The N-type calcium channel is one of the isoforms of high voltage-activated (HVA) calcium channels; it is ubiquitously expressed in various neurons and control neurotransmitter release at presynaptic nerve terminals. From a therapeutic view point, N-type calcium channels play a critical pathophysiological role in nociceptive responses, especially chronic inflammatory and neuropathic pain. Therefore, the N-type calcium channel is an interesting target to investigate regulatory mechanisms of neurotransmission, and also to develop analgesic drugs for neuropathic pain, which represents a significant unmet medical need.
Analogous to other HVA calcium channels, N-type calcium channels appear to be comprised of a pore-forming α1 subunit and auxiliary β and α2δ subunits. Using recombinant channel expression systems with Xenopus oocytes and mammalian cell lines, it has been shown that auxiliary subunits β and α2δ typically increase N-type calcium channel currents through a direct interaction with the α1 subunit. However, unphysiological conditions, such as high concentrations of divalent cations as a charge carrier and hyperpolarized holding potentials (HPs), have often been used to investigate biophysical properties of calcium channels.
Therefore, this study, first re-evaluated the effect of auxiliary subunits on N-type calcium channel function under conditions approaching physiological states using the Xenopus oocyte expression system. Under these conditions, a novel inhibitory effect of the β3 subunit (a dominant β subunit in native neurons) on N-type calcium channels was found. Overexpressed β3 significantly suppressed N- and also R-type, but not L-type, calcium channel currents at "physiological" HPs of -60 mV and -80 mV Steady-state inactivation curves revealed that N-type channels exhibited "closed-state" inactivation without β3, and that β3 caused a significant negative shift of this inactivation. In the presence or absence of β3, the channel inactivation developed extremely slowly with a minute-order time constant in the "closed-state", demonstrating that β3 inhibits the N-type calcium channel current causing a hyperpolarizing shift of the "ultra-slow" and "closed-state" inactivation.

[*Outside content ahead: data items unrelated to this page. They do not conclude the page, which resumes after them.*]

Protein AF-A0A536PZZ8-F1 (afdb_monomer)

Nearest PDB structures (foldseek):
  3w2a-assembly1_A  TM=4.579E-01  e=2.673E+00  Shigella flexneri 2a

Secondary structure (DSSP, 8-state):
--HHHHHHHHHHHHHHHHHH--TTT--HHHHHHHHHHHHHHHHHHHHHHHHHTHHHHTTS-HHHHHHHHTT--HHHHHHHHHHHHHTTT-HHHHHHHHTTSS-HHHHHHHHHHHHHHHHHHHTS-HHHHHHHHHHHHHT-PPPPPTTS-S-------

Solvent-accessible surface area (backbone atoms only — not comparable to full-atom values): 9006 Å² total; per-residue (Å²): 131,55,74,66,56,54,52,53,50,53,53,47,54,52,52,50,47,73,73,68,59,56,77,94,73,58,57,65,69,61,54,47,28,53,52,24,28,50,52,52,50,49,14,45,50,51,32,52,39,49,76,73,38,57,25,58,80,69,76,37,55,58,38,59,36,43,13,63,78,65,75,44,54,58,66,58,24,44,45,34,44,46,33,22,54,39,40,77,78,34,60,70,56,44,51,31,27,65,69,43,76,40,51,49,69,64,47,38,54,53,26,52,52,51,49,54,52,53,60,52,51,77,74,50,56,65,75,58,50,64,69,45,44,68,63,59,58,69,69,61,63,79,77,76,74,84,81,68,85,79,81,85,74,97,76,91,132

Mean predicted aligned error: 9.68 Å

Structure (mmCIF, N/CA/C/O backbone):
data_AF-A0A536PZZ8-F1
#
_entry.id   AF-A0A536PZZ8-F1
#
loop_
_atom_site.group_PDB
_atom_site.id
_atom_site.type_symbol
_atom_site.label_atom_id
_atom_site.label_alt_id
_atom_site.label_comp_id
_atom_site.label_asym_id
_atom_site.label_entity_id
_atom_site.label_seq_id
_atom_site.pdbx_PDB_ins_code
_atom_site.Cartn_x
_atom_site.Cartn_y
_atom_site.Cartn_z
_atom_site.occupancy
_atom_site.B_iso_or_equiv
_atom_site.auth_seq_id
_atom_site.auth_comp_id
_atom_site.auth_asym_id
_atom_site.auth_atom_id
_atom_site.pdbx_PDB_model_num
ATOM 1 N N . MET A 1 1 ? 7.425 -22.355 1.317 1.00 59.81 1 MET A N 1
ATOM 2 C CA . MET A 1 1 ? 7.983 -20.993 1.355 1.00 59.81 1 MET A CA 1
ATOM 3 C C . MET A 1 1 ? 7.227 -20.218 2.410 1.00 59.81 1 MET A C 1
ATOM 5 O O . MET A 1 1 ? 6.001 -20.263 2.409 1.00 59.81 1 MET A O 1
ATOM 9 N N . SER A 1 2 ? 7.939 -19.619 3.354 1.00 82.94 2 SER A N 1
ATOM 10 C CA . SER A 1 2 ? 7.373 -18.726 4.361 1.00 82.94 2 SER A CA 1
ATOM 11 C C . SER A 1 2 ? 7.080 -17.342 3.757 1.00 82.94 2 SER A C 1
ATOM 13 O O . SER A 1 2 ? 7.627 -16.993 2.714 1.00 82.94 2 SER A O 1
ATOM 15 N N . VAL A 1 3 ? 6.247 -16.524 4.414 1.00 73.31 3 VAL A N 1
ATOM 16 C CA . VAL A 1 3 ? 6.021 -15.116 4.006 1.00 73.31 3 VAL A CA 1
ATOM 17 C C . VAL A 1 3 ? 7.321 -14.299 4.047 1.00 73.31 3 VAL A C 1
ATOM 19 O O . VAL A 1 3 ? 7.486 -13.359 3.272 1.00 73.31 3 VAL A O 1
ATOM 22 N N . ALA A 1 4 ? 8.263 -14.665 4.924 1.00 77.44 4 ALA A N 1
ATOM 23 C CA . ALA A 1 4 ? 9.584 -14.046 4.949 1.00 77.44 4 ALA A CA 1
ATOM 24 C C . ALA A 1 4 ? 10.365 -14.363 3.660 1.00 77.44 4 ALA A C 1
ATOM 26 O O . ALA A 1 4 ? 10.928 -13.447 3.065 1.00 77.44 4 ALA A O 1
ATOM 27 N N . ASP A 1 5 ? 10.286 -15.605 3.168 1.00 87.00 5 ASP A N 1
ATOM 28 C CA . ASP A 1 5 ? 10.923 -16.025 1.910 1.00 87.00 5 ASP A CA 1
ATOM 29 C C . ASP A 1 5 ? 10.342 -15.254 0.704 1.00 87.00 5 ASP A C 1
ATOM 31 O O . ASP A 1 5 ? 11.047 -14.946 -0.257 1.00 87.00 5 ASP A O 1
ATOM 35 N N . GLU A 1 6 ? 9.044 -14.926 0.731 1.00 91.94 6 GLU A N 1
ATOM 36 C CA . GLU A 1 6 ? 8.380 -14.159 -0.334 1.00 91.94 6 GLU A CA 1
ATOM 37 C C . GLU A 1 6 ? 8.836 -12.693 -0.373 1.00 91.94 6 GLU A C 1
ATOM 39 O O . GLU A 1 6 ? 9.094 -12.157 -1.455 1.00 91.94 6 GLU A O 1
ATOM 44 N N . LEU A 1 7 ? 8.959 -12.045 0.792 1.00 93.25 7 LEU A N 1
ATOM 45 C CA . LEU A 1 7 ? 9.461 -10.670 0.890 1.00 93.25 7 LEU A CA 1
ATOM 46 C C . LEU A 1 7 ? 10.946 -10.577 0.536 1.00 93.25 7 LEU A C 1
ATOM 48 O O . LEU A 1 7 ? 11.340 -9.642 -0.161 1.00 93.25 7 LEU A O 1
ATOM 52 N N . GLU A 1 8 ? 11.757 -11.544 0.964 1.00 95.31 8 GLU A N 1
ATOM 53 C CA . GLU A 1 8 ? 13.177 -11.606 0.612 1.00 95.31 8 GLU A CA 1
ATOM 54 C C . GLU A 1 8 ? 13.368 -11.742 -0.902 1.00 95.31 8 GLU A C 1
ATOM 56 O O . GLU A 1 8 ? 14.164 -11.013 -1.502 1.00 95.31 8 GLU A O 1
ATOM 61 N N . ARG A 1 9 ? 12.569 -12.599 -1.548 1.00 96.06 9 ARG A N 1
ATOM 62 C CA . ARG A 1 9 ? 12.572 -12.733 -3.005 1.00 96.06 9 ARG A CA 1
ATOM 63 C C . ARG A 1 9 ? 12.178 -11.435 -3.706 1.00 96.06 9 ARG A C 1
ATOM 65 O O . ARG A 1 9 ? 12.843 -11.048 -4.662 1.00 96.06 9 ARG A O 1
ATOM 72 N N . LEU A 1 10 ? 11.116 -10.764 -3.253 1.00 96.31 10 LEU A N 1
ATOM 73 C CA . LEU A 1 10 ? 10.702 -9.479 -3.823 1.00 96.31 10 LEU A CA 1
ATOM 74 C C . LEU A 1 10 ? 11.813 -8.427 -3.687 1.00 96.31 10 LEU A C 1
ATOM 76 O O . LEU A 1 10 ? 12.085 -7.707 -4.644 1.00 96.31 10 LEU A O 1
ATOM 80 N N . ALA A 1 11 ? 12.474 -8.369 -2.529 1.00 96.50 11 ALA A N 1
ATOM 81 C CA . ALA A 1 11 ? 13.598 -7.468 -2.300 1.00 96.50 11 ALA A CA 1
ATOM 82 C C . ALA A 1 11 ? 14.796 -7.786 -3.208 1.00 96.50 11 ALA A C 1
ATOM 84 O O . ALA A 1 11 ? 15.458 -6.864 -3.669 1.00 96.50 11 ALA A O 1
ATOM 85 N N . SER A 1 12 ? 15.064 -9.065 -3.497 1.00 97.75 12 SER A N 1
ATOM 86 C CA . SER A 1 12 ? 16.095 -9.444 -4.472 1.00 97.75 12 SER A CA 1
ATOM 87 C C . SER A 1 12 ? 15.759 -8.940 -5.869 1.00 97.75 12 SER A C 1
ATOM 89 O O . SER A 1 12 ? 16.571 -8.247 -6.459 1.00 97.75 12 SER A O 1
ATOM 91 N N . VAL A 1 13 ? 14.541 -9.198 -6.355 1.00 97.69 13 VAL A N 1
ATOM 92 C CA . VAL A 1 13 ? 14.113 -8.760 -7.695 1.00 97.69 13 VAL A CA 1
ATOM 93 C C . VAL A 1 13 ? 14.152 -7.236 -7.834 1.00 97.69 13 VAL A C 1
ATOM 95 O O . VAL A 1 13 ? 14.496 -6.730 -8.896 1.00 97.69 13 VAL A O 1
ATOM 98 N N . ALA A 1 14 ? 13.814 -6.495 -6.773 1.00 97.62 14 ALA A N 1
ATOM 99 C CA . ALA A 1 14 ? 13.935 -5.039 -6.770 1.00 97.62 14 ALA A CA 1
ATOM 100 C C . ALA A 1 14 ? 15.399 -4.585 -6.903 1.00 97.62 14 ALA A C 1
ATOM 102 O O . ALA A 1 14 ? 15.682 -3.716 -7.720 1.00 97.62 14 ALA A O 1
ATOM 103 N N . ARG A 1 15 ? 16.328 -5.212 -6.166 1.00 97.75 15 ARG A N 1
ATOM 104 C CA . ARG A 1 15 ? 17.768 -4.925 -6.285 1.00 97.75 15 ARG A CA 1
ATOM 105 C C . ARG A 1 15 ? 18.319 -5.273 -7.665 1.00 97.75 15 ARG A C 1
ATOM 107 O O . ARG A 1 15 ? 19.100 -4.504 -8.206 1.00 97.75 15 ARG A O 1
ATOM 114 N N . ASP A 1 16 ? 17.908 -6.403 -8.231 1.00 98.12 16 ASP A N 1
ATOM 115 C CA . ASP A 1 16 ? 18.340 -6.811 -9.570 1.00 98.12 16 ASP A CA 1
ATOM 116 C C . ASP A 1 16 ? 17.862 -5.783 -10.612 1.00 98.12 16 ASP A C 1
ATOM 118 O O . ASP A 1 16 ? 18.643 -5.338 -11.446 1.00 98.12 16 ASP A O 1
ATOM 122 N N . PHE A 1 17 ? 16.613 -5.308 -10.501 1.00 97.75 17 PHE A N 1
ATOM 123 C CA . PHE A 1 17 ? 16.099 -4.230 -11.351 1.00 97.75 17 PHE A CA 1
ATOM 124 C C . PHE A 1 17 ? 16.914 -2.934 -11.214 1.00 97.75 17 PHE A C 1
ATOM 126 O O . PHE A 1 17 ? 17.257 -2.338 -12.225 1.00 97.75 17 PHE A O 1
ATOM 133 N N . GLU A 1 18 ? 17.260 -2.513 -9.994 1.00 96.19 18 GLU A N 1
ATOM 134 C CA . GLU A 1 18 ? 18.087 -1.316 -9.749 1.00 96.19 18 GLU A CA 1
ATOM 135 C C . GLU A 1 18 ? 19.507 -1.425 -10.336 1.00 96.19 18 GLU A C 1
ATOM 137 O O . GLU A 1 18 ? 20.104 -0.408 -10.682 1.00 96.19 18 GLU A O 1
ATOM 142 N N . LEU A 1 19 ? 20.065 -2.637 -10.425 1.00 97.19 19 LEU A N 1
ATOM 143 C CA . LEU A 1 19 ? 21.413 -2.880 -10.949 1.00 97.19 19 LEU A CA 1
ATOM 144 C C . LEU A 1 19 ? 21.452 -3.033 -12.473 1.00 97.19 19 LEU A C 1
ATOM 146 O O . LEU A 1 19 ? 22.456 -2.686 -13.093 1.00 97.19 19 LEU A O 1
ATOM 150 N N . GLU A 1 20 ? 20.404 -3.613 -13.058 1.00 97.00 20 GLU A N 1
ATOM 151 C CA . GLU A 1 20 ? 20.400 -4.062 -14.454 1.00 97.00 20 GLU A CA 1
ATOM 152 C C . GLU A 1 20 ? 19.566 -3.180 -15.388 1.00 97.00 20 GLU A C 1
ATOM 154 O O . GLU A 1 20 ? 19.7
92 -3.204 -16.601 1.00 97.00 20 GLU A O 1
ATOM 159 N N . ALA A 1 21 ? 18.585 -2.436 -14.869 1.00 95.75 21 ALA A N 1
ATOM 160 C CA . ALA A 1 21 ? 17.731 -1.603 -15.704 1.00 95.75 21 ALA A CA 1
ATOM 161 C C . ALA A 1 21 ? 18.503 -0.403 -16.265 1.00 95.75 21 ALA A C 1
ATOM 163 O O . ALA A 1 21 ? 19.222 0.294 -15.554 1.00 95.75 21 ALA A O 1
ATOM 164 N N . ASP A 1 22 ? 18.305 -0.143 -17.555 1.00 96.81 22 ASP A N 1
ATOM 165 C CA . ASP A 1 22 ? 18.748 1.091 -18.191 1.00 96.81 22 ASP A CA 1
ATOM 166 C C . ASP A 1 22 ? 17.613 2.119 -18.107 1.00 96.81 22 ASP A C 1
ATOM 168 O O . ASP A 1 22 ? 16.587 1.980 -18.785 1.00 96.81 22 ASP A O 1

The β3-induced current inhibition was compared between N-type calcium channel splice variants (central and peripheral nerve splice isoforms), and a significant difference in HP-dependence of the β3 effect was found. Similar distinct HPdependences were observed for P3-induced modulation of "open-state" inactivation kinetics. Presumably, these differences in the HP-dependence of the splice isoforms relate to the difference in resting membrane potential of neurons which express either splice isoform dominantly, providing optimal β3-induced channel regulation. The β3- induced modulation of N-type calcium channel function was dramatically affected by swapping N-terminus 15 amino acid residues with a corresponding part of the β2a subunit, which contains palmitoylation sites. With this chimeric approach, it was clarified that the N-terminus palmitoylation plays a key role in the modulation of the inactivation properties, including the kinetics "open-state" inactivation and the onset of "closed-state" inactivation, whereas location of β subunits in the vicinity of the plasma membrane appears to be more important for β regulation of current amplitude and the shift in "closed-state" inactivation. In addition, it was found that β3-induced current inhibition was α1:β3 ratio-dependent phenomenon. Although there is no plausible evidence, irreversible interaction between α1 and β3 is speculated.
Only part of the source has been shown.